The Virginia Department of Transportation's Michelle Shropshire started the meeting by giving a presentation on the intersection project. Afterward, residents wanted to know what will happen at the intersection during construction, what impact there could be on fire and rescue, and whether the improvements would help with problems at Carter Street.
Shropshire told the group that the current project arose only after numerous other plans or concepts--including a flyover, a bypass and even a roundabout--failed to gain traction.
The current $25 million improvement project will add eight lanes to U.S. 1, Butler Road and U.S. 17 combined. Sidewalks and raised medians will also be added, and many of the utilities will be put underground.
If nothing were done at the intersection, she said, in 2016 delays would be more than four minutes. With the improvements, delay times will be about a minute.
Those improvements should hold in the long-term, too, she said.
The project is currently in the right-of-way acquisition phase.
VDOT needs some or all of 27 properties for the project. Shropshire said they have closed on some of the parcels.

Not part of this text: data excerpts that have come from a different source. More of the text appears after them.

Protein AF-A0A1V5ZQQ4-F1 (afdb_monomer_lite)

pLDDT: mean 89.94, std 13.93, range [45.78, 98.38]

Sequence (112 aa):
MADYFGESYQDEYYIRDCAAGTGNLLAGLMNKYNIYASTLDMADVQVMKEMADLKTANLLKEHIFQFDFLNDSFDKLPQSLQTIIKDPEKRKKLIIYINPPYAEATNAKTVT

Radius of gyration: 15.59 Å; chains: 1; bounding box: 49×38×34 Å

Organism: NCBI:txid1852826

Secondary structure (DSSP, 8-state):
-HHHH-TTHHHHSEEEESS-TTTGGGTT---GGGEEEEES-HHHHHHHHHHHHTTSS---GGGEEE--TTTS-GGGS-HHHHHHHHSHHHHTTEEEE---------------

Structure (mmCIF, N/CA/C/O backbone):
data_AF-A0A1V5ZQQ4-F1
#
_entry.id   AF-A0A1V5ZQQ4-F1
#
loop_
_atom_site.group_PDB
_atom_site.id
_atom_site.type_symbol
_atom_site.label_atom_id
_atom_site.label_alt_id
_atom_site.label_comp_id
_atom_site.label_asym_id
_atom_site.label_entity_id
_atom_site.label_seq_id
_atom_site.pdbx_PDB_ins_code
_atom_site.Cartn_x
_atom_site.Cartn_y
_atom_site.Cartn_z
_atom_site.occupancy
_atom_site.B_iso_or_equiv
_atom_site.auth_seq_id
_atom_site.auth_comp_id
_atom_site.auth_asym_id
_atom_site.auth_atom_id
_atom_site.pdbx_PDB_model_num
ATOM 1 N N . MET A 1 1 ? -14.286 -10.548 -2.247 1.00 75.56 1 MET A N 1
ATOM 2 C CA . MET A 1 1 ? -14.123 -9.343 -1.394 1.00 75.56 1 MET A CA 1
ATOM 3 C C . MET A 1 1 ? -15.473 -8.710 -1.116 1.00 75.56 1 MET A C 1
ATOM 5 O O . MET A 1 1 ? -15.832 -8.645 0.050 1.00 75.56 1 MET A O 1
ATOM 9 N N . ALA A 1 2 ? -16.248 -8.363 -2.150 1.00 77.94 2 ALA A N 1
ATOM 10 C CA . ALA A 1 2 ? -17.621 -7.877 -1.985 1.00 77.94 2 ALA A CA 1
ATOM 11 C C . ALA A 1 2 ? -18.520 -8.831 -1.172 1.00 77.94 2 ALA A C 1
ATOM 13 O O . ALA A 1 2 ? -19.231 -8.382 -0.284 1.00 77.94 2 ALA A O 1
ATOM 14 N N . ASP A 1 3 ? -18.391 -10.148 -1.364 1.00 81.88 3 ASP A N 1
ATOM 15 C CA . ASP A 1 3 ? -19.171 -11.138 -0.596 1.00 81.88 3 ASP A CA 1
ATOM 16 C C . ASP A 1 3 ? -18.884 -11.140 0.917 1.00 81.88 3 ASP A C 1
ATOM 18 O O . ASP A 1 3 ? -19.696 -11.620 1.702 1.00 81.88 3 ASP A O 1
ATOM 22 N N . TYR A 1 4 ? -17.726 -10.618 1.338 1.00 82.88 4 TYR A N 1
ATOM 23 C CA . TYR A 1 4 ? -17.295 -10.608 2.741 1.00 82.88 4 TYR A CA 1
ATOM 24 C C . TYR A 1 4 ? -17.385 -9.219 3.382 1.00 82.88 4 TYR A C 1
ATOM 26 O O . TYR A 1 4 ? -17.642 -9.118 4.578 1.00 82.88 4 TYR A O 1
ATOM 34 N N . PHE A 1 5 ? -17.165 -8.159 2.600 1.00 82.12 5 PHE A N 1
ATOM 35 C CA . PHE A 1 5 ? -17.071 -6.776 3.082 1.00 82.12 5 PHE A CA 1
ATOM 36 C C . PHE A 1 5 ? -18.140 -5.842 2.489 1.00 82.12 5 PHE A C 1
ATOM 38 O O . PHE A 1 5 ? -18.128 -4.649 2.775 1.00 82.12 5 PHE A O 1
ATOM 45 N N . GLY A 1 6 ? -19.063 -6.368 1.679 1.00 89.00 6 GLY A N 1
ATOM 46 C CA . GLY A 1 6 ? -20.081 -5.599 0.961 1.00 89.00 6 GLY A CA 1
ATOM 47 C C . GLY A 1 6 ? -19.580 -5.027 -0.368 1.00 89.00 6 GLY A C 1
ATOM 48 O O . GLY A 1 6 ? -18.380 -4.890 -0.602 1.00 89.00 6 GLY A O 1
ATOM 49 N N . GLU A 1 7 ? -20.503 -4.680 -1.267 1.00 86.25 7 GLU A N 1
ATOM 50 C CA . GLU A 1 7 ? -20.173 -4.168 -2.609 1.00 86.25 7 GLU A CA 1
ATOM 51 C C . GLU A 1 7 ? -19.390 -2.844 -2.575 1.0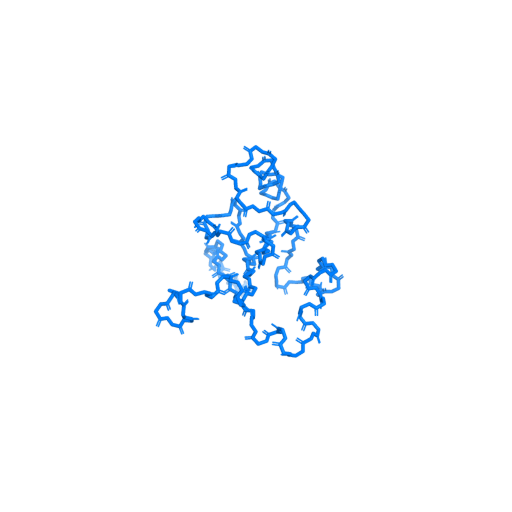0 86.25 7 GLU A C 1
ATOM 53 O O . GLU A 1 7 ? -18.525 -2.616 -3.419 1.00 86.25 7 GLU A O 1
ATOM 58 N N . SER A 1 8 ? -19.620 -2.009 -1.558 1.00 89.69 8 SER A N 1
ATOM 59 C CA . SER A 1 8 ? -18.974 -0.700 -1.376 1.00 89.69 8 SER A CA 1
ATOM 60 C C . SER A 1 8 ? -17.658 -0.749 -0.590 1.00 89.69 8 SER A C 1
ATOM 62 O O . SER A 1 8 ? -17.138 0.292 -0.187 1.00 89.69 8 SER A O 1
ATOM 64 N N . TYR A 1 9 ? -17.073 -1.934 -0.375 1.00 92.62 9 TYR A N 1
ATOM 65 C CA . TYR A 1 9 ? -15.894 -2.069 0.489 1.00 92.62 9 TYR A CA 1
ATOM 66 C C . TYR A 1 9 ? -14.703 -1.197 0.056 1.00 92.62 9 TYR A C 1
ATOM 68 O O . TYR A 1 9 ? -13.940 -0.761 0.909 1.00 92.62 9 TYR A O 1
ATOM 76 N N . GLN A 1 10 ? -14.529 -0.905 -1.240 1.00 92.69 10 GLN A N 1
ATOM 77 C CA . GLN A 1 10 ? -13.416 -0.063 -1.707 1.00 92.69 10 GLN A CA 1
ATOM 78 C C . GLN A 1 10 ? -13.546 1.410 -1.291 1.00 92.69 10 GLN A C 1
ATOM 80 O O . GLN A 1 10 ? -12.539 2.117 -1.243 1.00 92.69 10 GLN A O 1
ATOM 85 N N . ASP A 1 11 ? -14.755 1.870 -0.970 1.00 93.31 11 ASP A N 1
ATOM 86 C CA . ASP A 1 11 ? -14.997 3.224 -0.467 1.00 93.31 11 ASP A CA 1
ATOM 87 C C . ASP A 1 11 ? -14.879 3.293 1.057 1.00 93.31 11 ASP A C 1
ATOM 89 O O . ASP A 1 11 ? -14.467 4.312 1.613 1.00 93.31 11 ASP A O 1
ATOM 93 N N . GLU A 1 12 ? -15.200 2.193 1.735 1.00 93.56 12 GLU A N 1
ATOM 94 C CA . GLU A 1 12 ? -15.190 2.112 3.193 1.00 93.56 12 GLU A CA 1
ATOM 95 C C . GLU A 1 12 ? -13.832 1.714 3.776 1.00 93.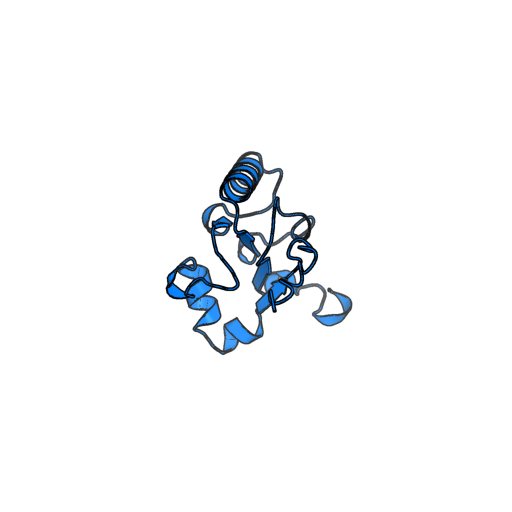56 12 GLU A C 1
ATOM 97 O O . GLU A 1 12 ? -13.508 2.126 4.894 1.00 93.56 12 GLU A O 1
ATOM 102 N N . TYR A 1 13 ? -13.058 0.914 3.042 1.00 96.81 13 TYR A N 1
ATOM 103 C CA . TYR A 1 13 ? -11.792 0.346 3.486 1.00 96.81 13 TYR A CA 1
ATOM 104 C C . TYR A 1 13 ? -10.606 0.937 2.732 1.00 96.81 13 TYR A C 1
ATOM 106 O O . TYR A 1 13 ? -10.659 1.227 1.538 1.00 96.81 13 TYR A O 1
ATOM 114 N N . TYR A 1 14 ? -9.493 1.038 3.448 1.00 97.75 14 TYR A N 1
ATOM 115 C CA . TYR A 1 14 ? -8.176 1.288 2.888 1.00 97.75 14 TYR A CA 1
ATOM 116 C C . TYR A 1 14 ? -7.535 -0.042 2.505 1.00 97.75 14 TYR A C 1
ATOM 118 O O . TYR A 1 14 ? -7.648 -1.019 3.242 1.00 97.75 14 TYR A O 1
ATOM 126 N N . ILE A 1 15 ? -6.830 -0.082 1.381 1.00 97.62 15 ILE A N 1
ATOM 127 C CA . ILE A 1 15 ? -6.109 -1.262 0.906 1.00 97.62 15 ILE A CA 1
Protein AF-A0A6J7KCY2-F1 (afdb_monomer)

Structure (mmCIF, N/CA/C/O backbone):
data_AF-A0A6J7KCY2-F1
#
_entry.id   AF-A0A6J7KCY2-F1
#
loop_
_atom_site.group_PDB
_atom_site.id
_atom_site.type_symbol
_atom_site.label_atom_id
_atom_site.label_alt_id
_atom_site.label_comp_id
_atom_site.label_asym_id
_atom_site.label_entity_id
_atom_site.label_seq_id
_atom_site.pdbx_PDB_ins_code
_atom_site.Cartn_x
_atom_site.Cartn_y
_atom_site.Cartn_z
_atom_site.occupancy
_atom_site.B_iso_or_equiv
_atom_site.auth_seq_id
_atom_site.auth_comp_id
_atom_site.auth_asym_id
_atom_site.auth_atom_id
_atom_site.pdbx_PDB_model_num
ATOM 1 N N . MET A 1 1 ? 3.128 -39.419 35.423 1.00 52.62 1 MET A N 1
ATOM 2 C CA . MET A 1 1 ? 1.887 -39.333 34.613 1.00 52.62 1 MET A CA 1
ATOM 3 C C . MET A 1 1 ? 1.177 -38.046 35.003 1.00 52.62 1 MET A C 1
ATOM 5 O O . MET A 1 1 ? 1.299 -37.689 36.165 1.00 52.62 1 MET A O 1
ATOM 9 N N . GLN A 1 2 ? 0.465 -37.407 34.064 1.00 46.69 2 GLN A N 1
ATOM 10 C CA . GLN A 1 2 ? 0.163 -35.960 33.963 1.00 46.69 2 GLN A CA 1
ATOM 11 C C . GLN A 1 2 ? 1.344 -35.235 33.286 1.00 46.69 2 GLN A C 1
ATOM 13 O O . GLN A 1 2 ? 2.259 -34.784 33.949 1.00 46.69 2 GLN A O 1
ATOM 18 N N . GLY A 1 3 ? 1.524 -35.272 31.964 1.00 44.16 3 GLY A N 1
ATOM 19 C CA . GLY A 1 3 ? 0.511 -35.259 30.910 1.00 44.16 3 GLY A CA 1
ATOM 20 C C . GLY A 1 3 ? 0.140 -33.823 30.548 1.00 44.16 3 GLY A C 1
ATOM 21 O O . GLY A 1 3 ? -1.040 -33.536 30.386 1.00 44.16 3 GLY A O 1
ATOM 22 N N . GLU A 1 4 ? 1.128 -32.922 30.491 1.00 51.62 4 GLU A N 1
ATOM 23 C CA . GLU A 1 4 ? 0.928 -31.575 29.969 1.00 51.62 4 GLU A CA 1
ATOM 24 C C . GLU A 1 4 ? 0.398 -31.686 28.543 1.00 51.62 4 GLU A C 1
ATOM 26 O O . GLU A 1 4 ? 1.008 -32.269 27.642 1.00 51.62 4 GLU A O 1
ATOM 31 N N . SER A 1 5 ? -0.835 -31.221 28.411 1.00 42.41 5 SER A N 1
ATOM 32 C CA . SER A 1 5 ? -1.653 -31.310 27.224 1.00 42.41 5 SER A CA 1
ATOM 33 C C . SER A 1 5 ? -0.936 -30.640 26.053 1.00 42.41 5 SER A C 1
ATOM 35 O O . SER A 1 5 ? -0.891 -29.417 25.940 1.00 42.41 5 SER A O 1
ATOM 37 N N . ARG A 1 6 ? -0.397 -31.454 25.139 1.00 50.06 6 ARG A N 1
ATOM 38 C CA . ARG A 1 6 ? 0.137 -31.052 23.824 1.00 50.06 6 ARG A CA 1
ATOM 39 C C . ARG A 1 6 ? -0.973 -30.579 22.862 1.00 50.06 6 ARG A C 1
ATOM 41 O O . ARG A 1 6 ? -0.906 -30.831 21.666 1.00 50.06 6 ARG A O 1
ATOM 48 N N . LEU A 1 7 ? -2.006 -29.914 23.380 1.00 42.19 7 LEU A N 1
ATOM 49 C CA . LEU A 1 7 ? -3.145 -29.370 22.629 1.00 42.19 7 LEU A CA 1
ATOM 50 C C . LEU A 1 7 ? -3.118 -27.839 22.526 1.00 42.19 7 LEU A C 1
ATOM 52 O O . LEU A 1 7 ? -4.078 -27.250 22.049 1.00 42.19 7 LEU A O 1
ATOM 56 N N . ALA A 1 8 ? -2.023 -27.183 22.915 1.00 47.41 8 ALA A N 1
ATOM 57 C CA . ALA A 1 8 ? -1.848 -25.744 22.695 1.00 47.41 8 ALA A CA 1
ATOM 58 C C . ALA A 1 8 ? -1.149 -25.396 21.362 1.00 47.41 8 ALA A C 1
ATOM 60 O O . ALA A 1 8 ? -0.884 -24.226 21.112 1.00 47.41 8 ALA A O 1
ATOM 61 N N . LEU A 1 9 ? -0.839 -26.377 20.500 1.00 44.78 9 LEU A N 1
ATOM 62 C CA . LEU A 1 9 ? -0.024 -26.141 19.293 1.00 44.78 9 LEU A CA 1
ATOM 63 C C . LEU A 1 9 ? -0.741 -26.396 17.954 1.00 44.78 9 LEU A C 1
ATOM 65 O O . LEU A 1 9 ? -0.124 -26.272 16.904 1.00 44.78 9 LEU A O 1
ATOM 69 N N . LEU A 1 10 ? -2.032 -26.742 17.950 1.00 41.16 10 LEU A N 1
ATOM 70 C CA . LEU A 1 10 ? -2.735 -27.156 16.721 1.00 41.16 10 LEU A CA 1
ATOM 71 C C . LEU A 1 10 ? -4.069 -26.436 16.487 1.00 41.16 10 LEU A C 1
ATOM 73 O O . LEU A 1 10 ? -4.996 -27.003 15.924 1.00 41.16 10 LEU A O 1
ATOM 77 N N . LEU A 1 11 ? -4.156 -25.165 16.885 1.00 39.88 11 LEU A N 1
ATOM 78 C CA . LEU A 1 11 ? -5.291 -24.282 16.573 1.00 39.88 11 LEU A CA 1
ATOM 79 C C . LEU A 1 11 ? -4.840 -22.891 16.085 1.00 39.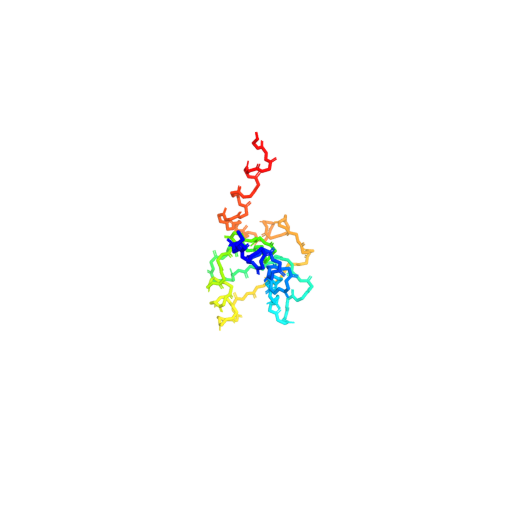88 11 LEU A C 1
ATOM 81 O O . LEU A 1 11 ? -5.555 -21.912 16.236 1.00 39.88 11 LEU A O 1
ATOM 85 N N . SER A 1 12 ? -3.659 -22.795 15.464 1.00 46.16 12 SER A N 1
ATOM 86 C CA . SER A 1 12 ? -3.222 -21.580 14.742 1.00 46.16 12 SER A CA 1
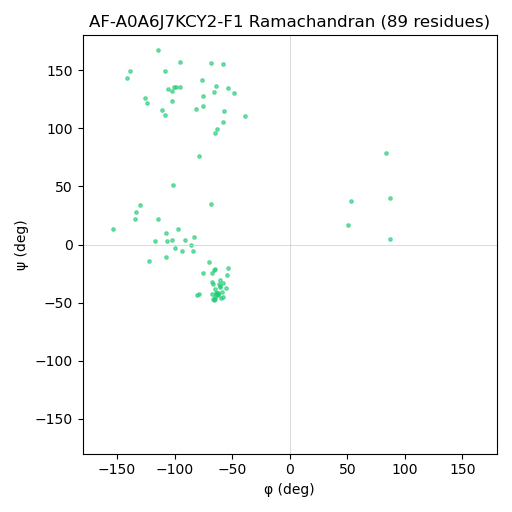ATOM 87 C C . SER A 1 12 ? -3.356 -21.704 13.216 1.00 46.16 12 SER A C 1
ATOM 89 O O . SER A 1 12 ? -2.972 -20.801 12.482 1.00 46.16 12 SER A O 1
ATOM 91 N N . LEU A 1 13 ? -3.900 -22.816 12.718 1.00 43.16 13 LEU A N 1
ATOM 92 C CA . LEU A 1 13 ? -3.958 -23.138 11.285 1.00 43.16 13 LEU A CA 1
ATOM 93 C C . LEU A 1 13 ? -5.293 -22.773 10.612 1.00 43.16 13 LEU A C 1
ATOM 95 O O . LEU A 1 13 ? -5.553 -23.226 9.504 1.00 43.16 13 LEU A O 1
ATOM 99 N N . GLY A 1 14 ? -6.147 -21.975 11.263 1.00 39.53 14 GLY A N 1
ATOM 100 C CA . GLY A 1 14 ? -7.540 -21.821 10.829 1.00 39.53 14 GLY A CA 1
ATOM 101 C C . GLY A 1 14 ? -8.053 -20.423 10.480 1.00 39.53 14 GLY A C 1
ATOM 102 O O . GLY A 1 14 ? -9.139 -20.369 9.919 1.00 39.53 14 GLY A O 1
ATOM 103 N N . PHE A 1 15 ? -7.378 -19.309 10.815 1.00 46.31 15 PHE A N 1
ATOM 104 C CA . PHE A 1 15 ? -8.101 -18.015 10.831 1.00 46.31 15 PHE A CA 1
ATOM 105 C C . PHE A 1 15 ? -7.319 -16.702 10.608 1.00 46.31 15 PHE A C 1
ATOM 107 O O . PHE A 1 15 ? -7.882 -15.641 10.846 1.00 46.31 15 PHE A O 1
ATOM 114 N N . TYR A 1 16 ? -6.065 -16.712 10.140 1.00 46.16 16 TYR A N 1
ATOM 115 C CA . TYR A 1 16 ? -5.296 -15.464 9.917 1.00 46.16 16 TYR A CA 1
ATOM 116 C C . TYR A 1 16 ? -4.952 -15.173 8.453 1.00 46.16 16 TYR A C 1
ATOM 118 O O . TYR A 1 16 ? -4.061 -14.379 8.164 1.00 46.16 16 TYR A O 1
ATOM 126 N N . ALA A 1 17 ? -5.698 -15.752 7.511 1.00 46.59 17 ALA A N 1
ATOM 127 C CA . ALA A 1 17 ? -5.868 -15.072 6.236 1.00 46.59 17 ALA A CA 1
ATOM 128 C C . ALA A 1 17 ? -6.599 -13.763 6.563 1.00 46.59 17 ALA A C 1
ATOM 130 O O . ALA A 1 17 ? -7.799 -13.797 6.842 1.00 46.59 17 ALA A O 1
ATOM 131 N N . MET A 1 18 ? -5.859 -12.647 6.649 1.00 56.03 18 MET A N 1
ATOM 132 C CA . MET A 1 18 ? -6.415 -11.291 6.689 1.00 56.03 18 MET A CA 1
ATOM 133 C C . MET A 1 18 ? -7.586 -11.2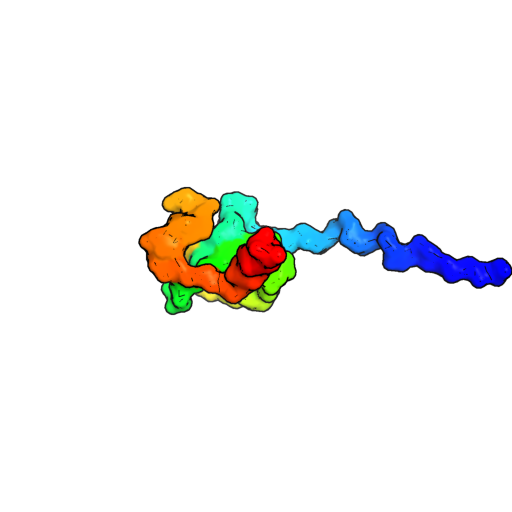94 5.719 1.00 56.03 18 MET A C 1
ATOM 135 O O . MET A 1 18 ? -7.383 -11.522 4.527 1.00 56.03 18 MET A O 1
ATOM 139 N N . SER A 1 19 ? -8.814 -11.195 6.227 1.00 57.00 19 SER A N 1
ATOM 140 C CA . SER A 1 19 ? -9.982 -11.196 5.357 1.00 57.00 19 SER A CA 1
ATOM 141 C C . SER A 1 19 ? -9.865 -9.934 4.522 1.00 57.00 19 SER A C 1
ATOM 143 O O . SER A 1 19 ? -10.155 -8.844 5.017 1.00 57.00 19 SER A O 1
ATOM 145 N N . ARG A 1 20 ? -9.315 -10.083 3.307 1.00 60.22 20 ARG A N 1
ATOM 146 C CA . ARG A 1 20 ? -9.110 -8.994 2.360 1.00 60.22 20 ARG A CA 1
ATOM 147 C C . ARG A 1 20 ? -10.433 -8.235 2.294 1.00 60.22 20 ARG A C 1
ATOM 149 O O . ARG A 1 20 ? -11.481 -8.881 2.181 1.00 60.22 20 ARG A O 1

The highway department plans to start demolishing structures, including four businesses at the intersection and three homes on Butler Road, in early 2013, before work on the utilities begins.
Construction, which might take two years, could begin in early 2014.
The first question about the project concerned the impact on drivers during the project.
All of the roads feeding into the intersection will at times be reduced to one lane, Shropshire said. VDOT plans to do that work at night and during nonpeak times.
Phyllis Daley then asked if the project will help with the Carter Street and Butler Road intersection near the traffic light. She said it is a problem that needs to be fixed.
Daley said drivers on Carter Street constantly turn left and cross Butler Road, neither of which is allowed there. She said the intersection is dangerous.